▶ Exercise: Quote the entries below from the line with "ATOM 121 C C" through the line with "ATOM 152 C CA", both ends included, and only those lines.

── Supplied data

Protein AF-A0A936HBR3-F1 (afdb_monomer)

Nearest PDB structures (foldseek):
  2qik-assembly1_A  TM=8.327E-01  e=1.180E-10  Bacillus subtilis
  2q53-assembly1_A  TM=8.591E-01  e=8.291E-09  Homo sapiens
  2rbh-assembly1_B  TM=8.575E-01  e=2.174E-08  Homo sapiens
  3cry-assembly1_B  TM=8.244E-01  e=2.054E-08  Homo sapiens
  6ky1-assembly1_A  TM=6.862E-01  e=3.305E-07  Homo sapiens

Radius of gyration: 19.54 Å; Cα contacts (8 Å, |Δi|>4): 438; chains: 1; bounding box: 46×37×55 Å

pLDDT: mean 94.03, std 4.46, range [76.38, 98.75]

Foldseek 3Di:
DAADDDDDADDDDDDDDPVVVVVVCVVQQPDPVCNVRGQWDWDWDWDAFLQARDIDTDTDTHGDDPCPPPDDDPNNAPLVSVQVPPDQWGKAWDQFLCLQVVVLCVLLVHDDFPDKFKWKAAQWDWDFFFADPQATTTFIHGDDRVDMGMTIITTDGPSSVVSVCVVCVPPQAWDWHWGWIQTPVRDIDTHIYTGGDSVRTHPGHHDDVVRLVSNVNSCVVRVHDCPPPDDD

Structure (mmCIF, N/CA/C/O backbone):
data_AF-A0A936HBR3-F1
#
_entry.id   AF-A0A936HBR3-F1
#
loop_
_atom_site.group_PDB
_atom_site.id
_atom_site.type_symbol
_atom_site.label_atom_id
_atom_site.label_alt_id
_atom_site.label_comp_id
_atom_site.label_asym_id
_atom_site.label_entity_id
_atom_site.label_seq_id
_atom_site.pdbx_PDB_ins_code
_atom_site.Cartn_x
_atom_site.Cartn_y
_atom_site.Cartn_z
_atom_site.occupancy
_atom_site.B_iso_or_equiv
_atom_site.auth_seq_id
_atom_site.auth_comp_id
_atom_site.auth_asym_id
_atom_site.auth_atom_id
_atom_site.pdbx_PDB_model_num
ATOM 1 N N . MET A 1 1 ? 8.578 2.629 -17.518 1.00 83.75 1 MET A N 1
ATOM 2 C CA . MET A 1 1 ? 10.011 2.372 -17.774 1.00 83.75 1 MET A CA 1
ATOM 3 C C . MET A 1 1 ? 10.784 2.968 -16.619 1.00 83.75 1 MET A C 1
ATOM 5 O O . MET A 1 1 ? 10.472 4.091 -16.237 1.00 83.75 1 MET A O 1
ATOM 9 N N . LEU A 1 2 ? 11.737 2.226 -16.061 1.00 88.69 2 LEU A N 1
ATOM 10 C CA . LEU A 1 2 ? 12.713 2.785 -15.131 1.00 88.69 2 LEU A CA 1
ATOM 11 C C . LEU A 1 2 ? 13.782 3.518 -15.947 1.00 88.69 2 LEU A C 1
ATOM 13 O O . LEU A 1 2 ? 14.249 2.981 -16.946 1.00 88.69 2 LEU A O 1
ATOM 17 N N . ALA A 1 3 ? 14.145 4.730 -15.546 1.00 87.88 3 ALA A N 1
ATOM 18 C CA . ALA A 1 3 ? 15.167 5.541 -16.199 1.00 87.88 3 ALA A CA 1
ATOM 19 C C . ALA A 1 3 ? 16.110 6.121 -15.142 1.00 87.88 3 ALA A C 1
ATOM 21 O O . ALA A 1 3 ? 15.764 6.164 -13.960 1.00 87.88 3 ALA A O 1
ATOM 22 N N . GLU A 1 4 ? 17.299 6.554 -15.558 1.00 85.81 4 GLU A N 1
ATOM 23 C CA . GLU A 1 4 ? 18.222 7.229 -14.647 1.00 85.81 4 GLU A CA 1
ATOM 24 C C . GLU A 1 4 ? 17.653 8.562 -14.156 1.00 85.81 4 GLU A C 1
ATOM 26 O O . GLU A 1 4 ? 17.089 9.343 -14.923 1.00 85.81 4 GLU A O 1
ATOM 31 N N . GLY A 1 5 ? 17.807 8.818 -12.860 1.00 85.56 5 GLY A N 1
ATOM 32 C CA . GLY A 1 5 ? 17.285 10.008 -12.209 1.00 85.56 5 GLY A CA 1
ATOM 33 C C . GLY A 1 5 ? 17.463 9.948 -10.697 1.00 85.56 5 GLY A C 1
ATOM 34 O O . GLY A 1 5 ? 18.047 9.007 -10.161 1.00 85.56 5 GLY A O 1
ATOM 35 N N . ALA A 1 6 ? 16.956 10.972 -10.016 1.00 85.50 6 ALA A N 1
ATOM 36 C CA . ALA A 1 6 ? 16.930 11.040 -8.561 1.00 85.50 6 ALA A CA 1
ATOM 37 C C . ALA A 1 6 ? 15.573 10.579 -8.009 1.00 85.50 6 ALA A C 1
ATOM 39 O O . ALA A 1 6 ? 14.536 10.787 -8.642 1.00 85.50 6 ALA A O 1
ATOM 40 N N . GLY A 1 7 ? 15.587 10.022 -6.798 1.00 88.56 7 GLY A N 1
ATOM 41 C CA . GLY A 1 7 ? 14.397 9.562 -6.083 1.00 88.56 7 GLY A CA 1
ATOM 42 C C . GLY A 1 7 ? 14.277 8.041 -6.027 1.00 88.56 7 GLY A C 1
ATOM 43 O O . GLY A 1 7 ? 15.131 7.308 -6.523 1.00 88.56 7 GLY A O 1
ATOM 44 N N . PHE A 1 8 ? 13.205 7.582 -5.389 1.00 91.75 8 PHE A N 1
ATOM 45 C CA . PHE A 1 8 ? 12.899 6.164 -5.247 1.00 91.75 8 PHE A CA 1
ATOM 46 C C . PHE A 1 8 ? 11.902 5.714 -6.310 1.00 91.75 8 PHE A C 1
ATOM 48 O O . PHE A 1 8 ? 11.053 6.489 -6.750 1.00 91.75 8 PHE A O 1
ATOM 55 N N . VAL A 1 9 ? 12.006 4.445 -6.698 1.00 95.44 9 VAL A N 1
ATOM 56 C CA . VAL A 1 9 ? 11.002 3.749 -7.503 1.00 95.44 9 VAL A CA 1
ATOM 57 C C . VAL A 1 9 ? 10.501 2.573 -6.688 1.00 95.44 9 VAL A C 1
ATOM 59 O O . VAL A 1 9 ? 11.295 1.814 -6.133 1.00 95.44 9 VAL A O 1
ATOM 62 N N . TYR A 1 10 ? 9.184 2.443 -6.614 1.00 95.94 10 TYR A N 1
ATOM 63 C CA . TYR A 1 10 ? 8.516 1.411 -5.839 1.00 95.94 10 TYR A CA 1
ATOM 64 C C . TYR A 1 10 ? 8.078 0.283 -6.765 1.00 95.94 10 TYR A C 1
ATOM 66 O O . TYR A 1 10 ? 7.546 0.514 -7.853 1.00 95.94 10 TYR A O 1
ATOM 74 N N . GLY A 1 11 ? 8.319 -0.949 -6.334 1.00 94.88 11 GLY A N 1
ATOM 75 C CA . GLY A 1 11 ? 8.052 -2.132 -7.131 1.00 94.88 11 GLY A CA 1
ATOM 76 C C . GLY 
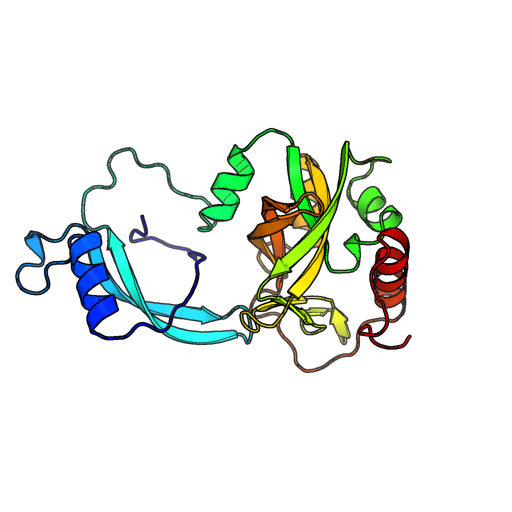A 1 11 ? 8.088 -3.399 -6.296 1.00 94.88 11 GLY A C 1
ATOM 77 O O . GLY A 1 11 ? 8.161 -3.361 -5.069 1.00 94.88 11 GLY A O 1
ATOM 78 N N . GLU A 1 12 ? 8.023 -4.523 -6.991 1.00 93.94 12 GLU A N 1
ATOM 79 C CA . GLU A 1 12 ? 8.017 -5.853 -6.395 1.00 93.94 12 GLU A CA 1
ATOM 80 C C . GLU A 1 12 ? 9.365 -6.533 -6.635 1.00 93.94 12 GLU A C 1
ATOM 82 O O . GLU A 1 12 ? 9.985 -6.365 -7.689 1.00 93.94 12 GLU A O 1
ATOM 87 N N . LEU A 1 13 ? 9.811 -7.305 -5.647 1.00 93.94 13 LEU A N 1
ATOM 88 C CA . LEU A 1 13 ? 11.027 -8.102 -5.723 1.00 93.94 13 LEU A CA 1
ATOM 89 C C . LEU A 1 13 ? 10.656 -9.577 -5.886 1.00 93.94 13 LEU A C 1
ATOM 91 O O . LEU A 1 13 ? 9.870 -10.111 -5.107 1.00 93.94 13 LEU A O 1
ATOM 95 N N . TYR A 1 14 ? 11.264 -10.237 -6.870 1.00 93.31 14 TYR A N 1
ATOM 96 C CA . TYR A 1 14 ? 11.032 -11.648 -7.163 1.00 93.31 14 TYR A CA 1
ATOM 97 C C . TYR A 1 14 ? 12.342 -12.427 -7.168 1.00 93.31 14 TYR A C 1
ATOM 99 O O . TYR A 1 14 ? 13.342 -11.983 -7.735 1.00 93.31 14 TYR A O 1
ATOM 107 N N . ALA A 1 15 ? 12.314 -13.627 -6.591 1.00 93.69 15 ALA A N 1
ATOM 108 C CA . ALA A 1 15 ? 13.340 -14.627 -6.839 1.00 93.69 15 ALA A CA 1
ATOM 109 C C . ALA A 1 15 ? 13.051 -15.296 -8.188 1.00 93.69 15 ALA A C 1
ATOM 111 O O . ALA A 1 15 ? 11.974 -15.853 -8.391 1.00 93.69 15 ALA A O 1
ATOM 112 N N . VAL A 1 16 ? 14.011 -15.231 -9.108 1.00 94.88 16 VAL A N 1
ATOM 113 C CA . VAL A 1 16 ? 13.905 -15.834 -10.440 1.00 94.88 16 VAL A CA 1
ATOM 114 C C . VAL A 1 16 ? 15.096 -16.745 -10.689 1.00 94.88 16 VAL A C 1
ATOM 116 O O . VAL A 1 16 ? 16.217 -16.450 -10.270 1.00 94.88 16 VAL A O 1
ATOM 119 N N . ASP A 1 17 ? 14.855 -17.863 -11.368 1.00 96.19 17 ASP A N 1
ATOM 120 C CA . ASP A 1 17 ? 15.936 -18.721 -11.836 1.00 96.19 17 ASP A CA 1
ATOM 121 C C . ASP A 1 17 ? 16.602 -18.143 -13.098 1.00 96.19 17 ASP A C 1
ATOM 123 O O . ASP A 1 17 ? 16.179 -17.127 -13.662 1.00 96.19 17 ASP A O 1
ATOM 127 N N . ARG A 1 18 ? 17.676 -18.795 -13.552 1.00 94.06 18 ARG A N 1
ATOM 128 C CA . ARG A 1 18 ? 18.423 -18.357 -14.737 1.00 94.06 18 ARG A CA 1
ATOM 129 C C . ARG A 1 18 ? 17.568 -18.369 -16.008 1.00 94.06 18 ARG A C 1
ATOM 131 O O . ARG A 1 18 ? 17.692 -17.454 -16.812 1.00 94.06 18 ARG A O 1
ATOM 138 N N . ASN A 1 19 ? 16.697 -19.362 -16.176 1.00 95.88 19 ASN A N 1
ATOM 139 C CA . ASN A 1 19 ? 15.887 -19.505 -17.386 1.00 95.88 19 ASN A CA 1
ATOM 140 C C . ASN A 1 19 ? 14.834 -18.393 -17.477 1.00 95.88 19 ASN A C 1
ATOM 142 O O . ASN A 1 19 ? 14.622 -17.815 -18.544 1.00 95.88 19 ASN A O 1
ATOM 146 N N . ALA A 1 20 ? 14.196 -18.069 -16.351 1.00 95.25 20 ALA A N 1
ATOM 147 C CA . ALA A 1 20 ? 13.285 -16.941 -16.229 1.00 95.25 20 ALA A CA 1
ATOM 148 C C . ALA A 1 20 ? 14.016 -15.620 -16.489 1.00 95.25 20 ALA A C 1
ATOM 150 O O . ALA A 1 20 ? 13.512 -14.773 -17.223 1.00 95.25 20 ALA A O 1
ATOM 151 N N . LEU A 1 21 ? 15.230 -15.464 -15.957 1.00 93.81 21 LEU A N 1
ATOM 152 C CA . LEU A 1 21 ? 16.036 -14.269 -16.172 1.00 93.81 21 LEU A CA 1
ATOM 153 C C . LEU A 1 21 ? 16.423 -14.079 -17.654 1.00 93.81 21 LEU A C 1
ATOM 155 O O . LEU A 1 21 ? 16.280 -12.981 -18.182 1.00 93.81 21 LEU A O 1
ATOM 159 N N . GLU A 1 22 ? 16.819 -15.146 -18.350 1.00 93.25 22 GLU A N 1
ATOM 160 C CA . GLU A 1 22 ? 17.082 -15.124 -19.799 1.00 93.25 22 GLU A CA 1
ATOM 161 C C . GLU A 1 22 ? 15.814 -14.845 -20.625 1.00 93.25 22 GLU A C 1
ATOM 163 O O . GLU A 1 22 ? 15.874 -14.241 -21.697 1.00 93.25 22 GLU A O 1
ATOM 168 N N . ALA A 1 23 ? 14.646 -15.294 -20.157 1.00 94.69 23 ALA A N 1
ATOM 169 C CA . ALA A 1 23 ? 13.373 -14.963 -20.789 1.00 94.69 23 ALA A CA 1
ATOM 170 C C . ALA A 1 23 ? 13.030 -13.477 -20.633 1.00 94.69 23 ALA A C 1
ATOM 172 O O . ALA A 1 23 ? 12.602 -12.855 -21.606 1.00 94.69 23 ALA A O 1
ATOM 173 N N . LEU A 1 24 ? 13.266 -12.907 -19.450 1.00 94.06 24 LEU A N 1
ATOM 174 C CA . LEU A 1 24 ? 13.111 -11.475 -19.202 1.00 94.06 24 LEU A CA 1
ATOM 175 C C . LEU A 1 24 ? 14.065 -10.653 -20.075 1.00 94.06 24 LEU A C 1
ATOM 177 O O . LEU A 1 24 ? 13.616 -9.684 -20.677 1.00 94.06 24 LEU A O 1
ATOM 181 N N . ASP A 1 25 ? 15.322 -11.080 -20.243 1.00 93.81 25 ASP A N 1
ATOM 182 C CA . ASP A 1 25 ? 16.271 -10.403 -21.139 1.00 93.81 25 ASP A CA 1
ATOM 183 C C . ASP A 1 25 ? 15.711 -10.280 -22.563 1.00 93.81 25 ASP A C 1
ATOM 185 O O . ASP A 1 25 ? 15.771 -9.212 -23.169 1.00 93.81 25 ASP A O 1
ATOM 189 N N . ARG A 1 26 ? 15.106 -11.353 -23.092 1.00 92.75 26 ARG A N 1
ATOM 190 C CA . ARG A 1 26 ? 14.488 -11.334 -24.429 1.00 92.75 26 ARG A CA 1
ATOM 191 C C . ARG A 1 26 ? 13.280 -10.405 -24.505 1.00 92.75 26 ARG A C 1
ATOM 193 O O . ARG A 1 26 ? 13.131 -9.705 -25.502 1.00 92.75 26 ARG A O 1
ATOM 200 N N . ILE A 1 27 ? 12.422 -10.412 -23.483 1.00 92.69 27 ILE A N 1
ATOM 201 C CA . ILE A 1 27 ? 11.220 -9.563 -23.423 1.00 92.69 27 ILE A CA 1
ATOM 202 C C . ILE A 1 27 ? 11.610 -8.083 -23.378 1.00 92.69 27 ILE A C 1
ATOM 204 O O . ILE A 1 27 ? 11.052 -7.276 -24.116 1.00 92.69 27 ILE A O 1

────

▶ Your solution:
ATOM 121 C C . ASP A 1 17 ? 16.602 -18.143 -13.098 1.00 96.19 17 ASP A C 1
ATOM 123 O O . ASP A 1 17 ? 16.179 -17.127 -13.662 1.00 96.19 17 ASP A O 1
ATOM 127 N N . ARG A 1 18 ? 17.676 -18.795 -13.552 1.00 94.06 18 ARG A N 1
ATOM 128 C CA . ARG A 1 18 ? 18.423 -18.357 -14.737 1.00 94.06 18 ARG A CA 1
ATOM 129 C C . ARG A 1 18 ? 17.568 -18.369 -16.008 1.00 94.06 18 ARG A C 1
ATOM 131 O O . ARG A 1 18 ? 17.692 -17.454 -16.812 1.00 94.06 18 ARG A O 1
ATOM 138 N N . ASN A 1 19 ? 16.697 -19.362 -16.176 1.00 95.88 19 ASN A N 1
ATOM 139 C CA . ASN A 1 19 ? 15.887 -19.505 -17.386 1.00 95.88 19 ASN A CA 1
ATOM 140 C C . ASN A 1 19 ? 14.834 -18.393 -17.477 1.00 95.88 19 ASN A C 1
ATOM 142 O O . ASN A 1 19 ? 14.622 -17.815 -18.544 1.00 95.88 19 ASN A O 1
ATOM 146 N N . ALA A 1 20 ? 14.196 -18.069 -16.351 1.00 95.25 20 ALA A N 1
ATOM 147 C CA . ALA A 1 20 ? 13.285 -16.941 -16.229 1.00 95.25 20 ALA A CA 1
ATOM 148 C C . ALA A 1 20 ? 14.016 -15.620 -16.489 1.00 95.25 20 ALA A C 1
ATOM 150 O O . ALA A 1 20 ? 13.512 -14.773 -17.223 1.00 95.25 20 ALA A O 1
ATOM 151 N N . LEU A 1 21 ? 15.230 -15.464 -15.957 1.00 93.81 21 LEU A N 1
ATOM 152 C CA . LEU A 1 21 ? 16.036 -14.269 -16.172 1.00 93.81 21 LEU A CA 1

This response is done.